Guides

Guide: Songkong Music Tagger on Melco – A Rough Guide!

“What is SongKong?” is a question I get asked on a reasonably frequent basis, more so than ever since the launch of the EX series of Melco machines and the release of 3.92 software for the mk1 and mk2 Melco’s as a version SongKong (Lite Edition) is included as standard.

Essentially, SongKong is an intelligent music metadata editor which can help you organise your music library just the way you want it, it can find missing artwork, correct inconsistencies and all you to fine tune how you music is displayed.
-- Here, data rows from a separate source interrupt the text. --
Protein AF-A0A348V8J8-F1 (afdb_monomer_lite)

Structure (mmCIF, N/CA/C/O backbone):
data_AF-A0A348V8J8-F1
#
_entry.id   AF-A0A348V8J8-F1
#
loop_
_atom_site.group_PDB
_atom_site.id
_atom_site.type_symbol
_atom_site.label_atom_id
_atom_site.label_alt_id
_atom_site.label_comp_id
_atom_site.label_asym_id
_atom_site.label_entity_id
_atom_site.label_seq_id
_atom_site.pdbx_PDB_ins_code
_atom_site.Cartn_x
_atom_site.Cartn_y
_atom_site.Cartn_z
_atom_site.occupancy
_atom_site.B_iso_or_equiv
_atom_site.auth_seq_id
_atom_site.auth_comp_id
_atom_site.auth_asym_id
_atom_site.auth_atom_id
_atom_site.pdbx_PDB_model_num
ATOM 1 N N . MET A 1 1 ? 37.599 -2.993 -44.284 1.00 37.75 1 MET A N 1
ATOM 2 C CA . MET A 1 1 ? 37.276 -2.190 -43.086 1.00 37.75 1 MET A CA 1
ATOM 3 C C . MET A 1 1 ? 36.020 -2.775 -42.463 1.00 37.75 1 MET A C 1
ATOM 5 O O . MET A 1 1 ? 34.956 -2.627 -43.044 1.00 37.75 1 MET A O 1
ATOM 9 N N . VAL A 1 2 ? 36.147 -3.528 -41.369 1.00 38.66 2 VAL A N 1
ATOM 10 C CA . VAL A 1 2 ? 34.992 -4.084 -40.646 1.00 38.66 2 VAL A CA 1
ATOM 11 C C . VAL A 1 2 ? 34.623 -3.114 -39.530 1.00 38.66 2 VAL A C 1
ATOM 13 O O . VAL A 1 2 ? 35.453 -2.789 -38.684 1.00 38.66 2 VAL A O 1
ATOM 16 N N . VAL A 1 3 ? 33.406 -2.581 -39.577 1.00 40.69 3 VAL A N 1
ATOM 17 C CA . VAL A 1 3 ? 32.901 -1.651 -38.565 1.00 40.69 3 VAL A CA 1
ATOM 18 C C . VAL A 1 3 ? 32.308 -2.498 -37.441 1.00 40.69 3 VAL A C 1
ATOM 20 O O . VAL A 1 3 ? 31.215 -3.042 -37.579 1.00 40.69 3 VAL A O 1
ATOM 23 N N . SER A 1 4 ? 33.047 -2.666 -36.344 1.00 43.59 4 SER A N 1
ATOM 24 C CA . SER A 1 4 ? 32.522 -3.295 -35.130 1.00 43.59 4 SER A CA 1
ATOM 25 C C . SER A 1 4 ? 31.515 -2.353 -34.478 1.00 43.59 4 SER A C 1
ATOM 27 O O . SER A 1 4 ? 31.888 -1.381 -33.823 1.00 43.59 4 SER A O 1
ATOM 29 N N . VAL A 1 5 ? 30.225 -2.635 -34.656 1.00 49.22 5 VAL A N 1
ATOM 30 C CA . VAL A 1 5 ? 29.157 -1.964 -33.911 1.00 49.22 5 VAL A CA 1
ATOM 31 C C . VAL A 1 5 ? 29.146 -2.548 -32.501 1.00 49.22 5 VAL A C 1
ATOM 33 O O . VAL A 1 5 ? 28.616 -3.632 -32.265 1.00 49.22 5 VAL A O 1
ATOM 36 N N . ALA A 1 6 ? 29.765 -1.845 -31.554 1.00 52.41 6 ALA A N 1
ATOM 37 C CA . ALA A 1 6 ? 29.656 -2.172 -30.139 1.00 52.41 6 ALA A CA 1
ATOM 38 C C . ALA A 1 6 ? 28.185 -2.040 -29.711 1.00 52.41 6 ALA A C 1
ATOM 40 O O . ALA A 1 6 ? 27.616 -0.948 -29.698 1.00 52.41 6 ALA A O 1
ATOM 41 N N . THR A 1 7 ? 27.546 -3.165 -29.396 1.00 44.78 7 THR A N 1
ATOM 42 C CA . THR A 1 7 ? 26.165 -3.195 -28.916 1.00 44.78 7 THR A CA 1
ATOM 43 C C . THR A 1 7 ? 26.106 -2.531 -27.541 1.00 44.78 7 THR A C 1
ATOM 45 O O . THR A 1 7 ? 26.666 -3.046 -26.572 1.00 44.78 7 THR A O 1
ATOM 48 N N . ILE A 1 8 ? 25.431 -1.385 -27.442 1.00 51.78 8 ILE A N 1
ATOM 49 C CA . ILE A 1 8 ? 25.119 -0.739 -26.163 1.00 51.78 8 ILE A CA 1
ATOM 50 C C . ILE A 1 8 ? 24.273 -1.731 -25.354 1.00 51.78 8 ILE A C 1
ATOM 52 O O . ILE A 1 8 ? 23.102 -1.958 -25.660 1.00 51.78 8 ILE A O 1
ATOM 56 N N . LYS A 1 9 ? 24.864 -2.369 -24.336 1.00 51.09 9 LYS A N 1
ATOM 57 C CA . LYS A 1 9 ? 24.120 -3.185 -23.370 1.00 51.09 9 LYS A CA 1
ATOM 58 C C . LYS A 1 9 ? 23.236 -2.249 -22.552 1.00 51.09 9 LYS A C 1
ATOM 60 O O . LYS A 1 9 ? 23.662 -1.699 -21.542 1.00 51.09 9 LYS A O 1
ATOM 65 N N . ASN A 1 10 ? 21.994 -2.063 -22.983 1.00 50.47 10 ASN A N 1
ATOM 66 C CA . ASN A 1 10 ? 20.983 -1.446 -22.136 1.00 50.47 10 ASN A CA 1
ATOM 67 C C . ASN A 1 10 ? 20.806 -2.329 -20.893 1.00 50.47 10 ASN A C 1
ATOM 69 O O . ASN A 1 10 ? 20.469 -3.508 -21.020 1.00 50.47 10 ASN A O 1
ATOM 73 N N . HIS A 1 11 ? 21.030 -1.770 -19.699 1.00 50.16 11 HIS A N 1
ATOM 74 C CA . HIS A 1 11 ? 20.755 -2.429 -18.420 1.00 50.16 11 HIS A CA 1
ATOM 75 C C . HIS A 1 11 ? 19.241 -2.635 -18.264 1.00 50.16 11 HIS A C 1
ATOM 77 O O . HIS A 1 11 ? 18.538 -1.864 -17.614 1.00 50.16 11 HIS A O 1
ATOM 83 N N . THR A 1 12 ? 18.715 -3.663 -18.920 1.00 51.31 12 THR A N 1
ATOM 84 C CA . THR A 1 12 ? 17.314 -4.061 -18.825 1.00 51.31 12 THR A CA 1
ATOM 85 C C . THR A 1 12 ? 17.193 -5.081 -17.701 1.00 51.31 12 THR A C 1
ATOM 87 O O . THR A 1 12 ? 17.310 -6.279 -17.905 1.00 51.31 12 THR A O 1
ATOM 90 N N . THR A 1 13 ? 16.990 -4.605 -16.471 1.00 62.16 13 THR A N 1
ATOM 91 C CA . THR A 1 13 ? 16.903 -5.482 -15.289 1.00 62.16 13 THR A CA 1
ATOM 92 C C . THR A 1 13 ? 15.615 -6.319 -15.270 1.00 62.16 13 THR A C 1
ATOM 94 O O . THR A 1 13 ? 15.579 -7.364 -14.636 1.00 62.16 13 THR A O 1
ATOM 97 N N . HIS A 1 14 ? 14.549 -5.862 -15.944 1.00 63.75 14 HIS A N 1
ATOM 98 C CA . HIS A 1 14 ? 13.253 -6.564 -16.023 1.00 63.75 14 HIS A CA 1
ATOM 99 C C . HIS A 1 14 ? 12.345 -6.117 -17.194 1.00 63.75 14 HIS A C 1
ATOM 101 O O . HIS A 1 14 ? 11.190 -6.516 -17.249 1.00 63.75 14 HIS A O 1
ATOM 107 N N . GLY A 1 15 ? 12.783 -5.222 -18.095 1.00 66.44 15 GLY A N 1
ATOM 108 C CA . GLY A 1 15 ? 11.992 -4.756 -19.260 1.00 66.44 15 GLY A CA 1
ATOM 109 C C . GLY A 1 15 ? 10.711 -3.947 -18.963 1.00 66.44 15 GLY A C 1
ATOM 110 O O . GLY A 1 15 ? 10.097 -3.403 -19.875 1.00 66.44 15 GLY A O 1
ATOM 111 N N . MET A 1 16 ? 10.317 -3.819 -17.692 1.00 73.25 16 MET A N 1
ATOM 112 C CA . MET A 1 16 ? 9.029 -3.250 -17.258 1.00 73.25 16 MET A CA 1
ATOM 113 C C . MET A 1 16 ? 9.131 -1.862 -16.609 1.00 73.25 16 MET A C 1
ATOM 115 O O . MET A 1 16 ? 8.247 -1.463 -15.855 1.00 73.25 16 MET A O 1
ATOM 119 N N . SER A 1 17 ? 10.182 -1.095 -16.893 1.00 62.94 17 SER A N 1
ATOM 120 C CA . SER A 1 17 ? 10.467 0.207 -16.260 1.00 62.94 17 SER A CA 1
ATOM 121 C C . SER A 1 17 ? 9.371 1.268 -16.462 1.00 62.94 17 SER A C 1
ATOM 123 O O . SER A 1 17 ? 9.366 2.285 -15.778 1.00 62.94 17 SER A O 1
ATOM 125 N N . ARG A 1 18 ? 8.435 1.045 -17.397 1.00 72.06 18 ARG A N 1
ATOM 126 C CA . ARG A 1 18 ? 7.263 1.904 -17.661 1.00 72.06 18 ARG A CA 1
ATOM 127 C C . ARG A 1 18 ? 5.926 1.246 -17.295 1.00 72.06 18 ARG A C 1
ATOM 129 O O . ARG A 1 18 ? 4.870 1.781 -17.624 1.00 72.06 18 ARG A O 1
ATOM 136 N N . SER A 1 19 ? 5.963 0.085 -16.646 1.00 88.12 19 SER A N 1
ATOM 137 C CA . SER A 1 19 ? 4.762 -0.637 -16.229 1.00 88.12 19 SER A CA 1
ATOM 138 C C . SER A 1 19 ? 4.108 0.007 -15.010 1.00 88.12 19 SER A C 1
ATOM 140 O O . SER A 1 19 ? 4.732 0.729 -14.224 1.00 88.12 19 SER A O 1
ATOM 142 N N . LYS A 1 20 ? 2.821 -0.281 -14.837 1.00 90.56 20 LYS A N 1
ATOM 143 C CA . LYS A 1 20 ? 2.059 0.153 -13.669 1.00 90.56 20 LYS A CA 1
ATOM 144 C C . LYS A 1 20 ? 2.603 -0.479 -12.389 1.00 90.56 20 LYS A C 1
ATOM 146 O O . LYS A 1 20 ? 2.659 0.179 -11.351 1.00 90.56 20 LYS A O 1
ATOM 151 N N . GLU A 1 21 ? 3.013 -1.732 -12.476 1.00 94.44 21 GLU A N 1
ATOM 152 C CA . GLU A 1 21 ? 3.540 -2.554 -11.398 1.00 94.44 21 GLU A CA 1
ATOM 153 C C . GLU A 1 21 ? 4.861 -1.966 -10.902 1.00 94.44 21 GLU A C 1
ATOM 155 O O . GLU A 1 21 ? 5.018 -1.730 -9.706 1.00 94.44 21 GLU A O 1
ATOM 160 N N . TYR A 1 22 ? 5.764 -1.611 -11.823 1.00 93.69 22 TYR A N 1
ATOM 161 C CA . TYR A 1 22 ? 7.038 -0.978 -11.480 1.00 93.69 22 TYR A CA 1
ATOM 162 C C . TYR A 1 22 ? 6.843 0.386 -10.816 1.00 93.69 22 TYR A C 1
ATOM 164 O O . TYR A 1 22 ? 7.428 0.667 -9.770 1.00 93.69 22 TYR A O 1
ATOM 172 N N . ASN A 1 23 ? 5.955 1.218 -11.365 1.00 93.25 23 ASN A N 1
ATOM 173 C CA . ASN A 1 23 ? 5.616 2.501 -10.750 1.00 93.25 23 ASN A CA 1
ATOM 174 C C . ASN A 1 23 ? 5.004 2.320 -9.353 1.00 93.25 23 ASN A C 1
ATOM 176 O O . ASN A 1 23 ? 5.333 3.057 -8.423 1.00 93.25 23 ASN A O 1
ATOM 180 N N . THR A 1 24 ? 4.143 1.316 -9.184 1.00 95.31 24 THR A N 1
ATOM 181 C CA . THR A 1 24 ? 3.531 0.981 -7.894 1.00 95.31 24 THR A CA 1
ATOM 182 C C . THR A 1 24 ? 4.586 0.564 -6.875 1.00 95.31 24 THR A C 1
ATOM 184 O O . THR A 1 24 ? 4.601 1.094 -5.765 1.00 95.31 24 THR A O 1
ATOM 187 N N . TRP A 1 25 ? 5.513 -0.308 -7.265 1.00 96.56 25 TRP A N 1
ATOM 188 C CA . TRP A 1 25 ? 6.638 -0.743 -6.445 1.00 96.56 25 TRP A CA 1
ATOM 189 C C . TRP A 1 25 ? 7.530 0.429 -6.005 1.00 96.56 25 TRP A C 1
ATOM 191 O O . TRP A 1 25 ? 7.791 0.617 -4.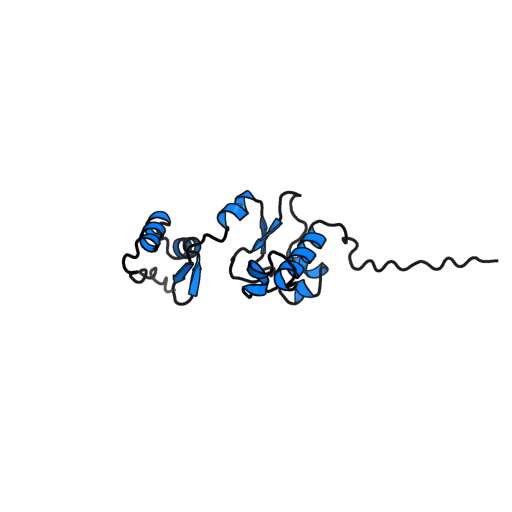812 1.00 96.56 25 TRP A O 1
ATOM 201 N N . CYS A 1 26 ? 7.904 1.306 -6.939 1.00 95.00 26 CYS A N 1
ATOM 202 C CA . CYS A 1 26 ? 8.637 2.538 -6.643 1.00 95.00 26 CYS A CA 1
ATOM 203 C C . CYS A 1 26 ? 7.874 3.444 -5.660 1.00 95.00 26 CYS A C 1
ATOM 205 O O . CYS A 1 26 ? 8.460 3.999 -4.726 1.00 95.00 26 CYS A O 1
ATOM 207 N N . HIS A 1 27 ? 6.553 3.571 -5.818 1.00 95.12 27 HIS A N 1
ATOM 208 C CA . HIS A 1 27 ? 5.712 4.340 -4.902 1.00 95.12 27 HIS A CA 1
ATOM 209 C C . HIS A 1 27 ? 5.602 3.712 -3.509 1.00 95.12 27 HIS A C 1
ATOM 211 O O . HIS A 1 27 ? 5.559 4.454 -2.528 1.00 95.12 27 HIS A O 1
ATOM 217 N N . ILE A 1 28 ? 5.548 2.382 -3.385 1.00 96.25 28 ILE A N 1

I’ve written about SongKong before in previous blog posts, it’s an incredible useful program and is very powerful when you know how to fly it. Some of the info below is from an older post but I’ve updated it with some fresh information plus a before and after example of editing something that wasn’t quite right (or more not to my liking!).

What is Metadata?

Music Metadata (which sometimes get referred to as ID3 tags) is the information that is embedded into digital audio files which help you identify what the file actually is. In this age of digital music libraries and streaming content accurate Metadata is more important than ever, but unfortunately it is very easy to have incorrect or inaccurate Metadata which can really make finding specific artists and/or albums very difficult when browsing your library on an iPad or phone.

There are lots of different computer based programs that can be used to rip your music, such as iTunes, dBPoweramp, Exact Audio Copy, Windows Media Player, XLD and many more. Whenever you rip a CD using one of these programs it looks to the Internet at one of several databases to gather information on the CD you are your ripping – it is this information which is the Metadata. Unfortunately, the various databases can quite often use different parameters to one another and the results can vary wildly. None of them are necessarily wrong, but I see lots of music libraries on the my travels and inconsistencies can be substantial. For reference, if you connect an optical drive like a D100 to a Melco directly, the look-up database the Melco uses is Gracenote.

One common theme I often come across is a customer with an extensive ripped CD collection that may go back quite a few years. Typically a customer started ripping their collection using iTunes or WMP, then moved to another program, then another as the software and ripping accuracy improved. If each of the programs they have used looked at different databases to create the Metadata all bets are off as to what the final ripped library may look like.

Some ripping programs use multiple databases to gather the Metadata so ripping different albums from the same artist at different times can result in very different Metadata depending on the database the program used for the look up at any given time.

A few common examples of where Metadata can be inconsistent in a library –

“The Beatles” or “Beatles, The”?  There is no right or wrong way to display this, it is personal taste, but I’ll often see a library where the customer has all the albums by a particular band when looking at their app in album view, but they don’t all display in artist view due the way the word “The” is treated. Half of the albums will under “The Beatles” and the other half under “Beatles, The”.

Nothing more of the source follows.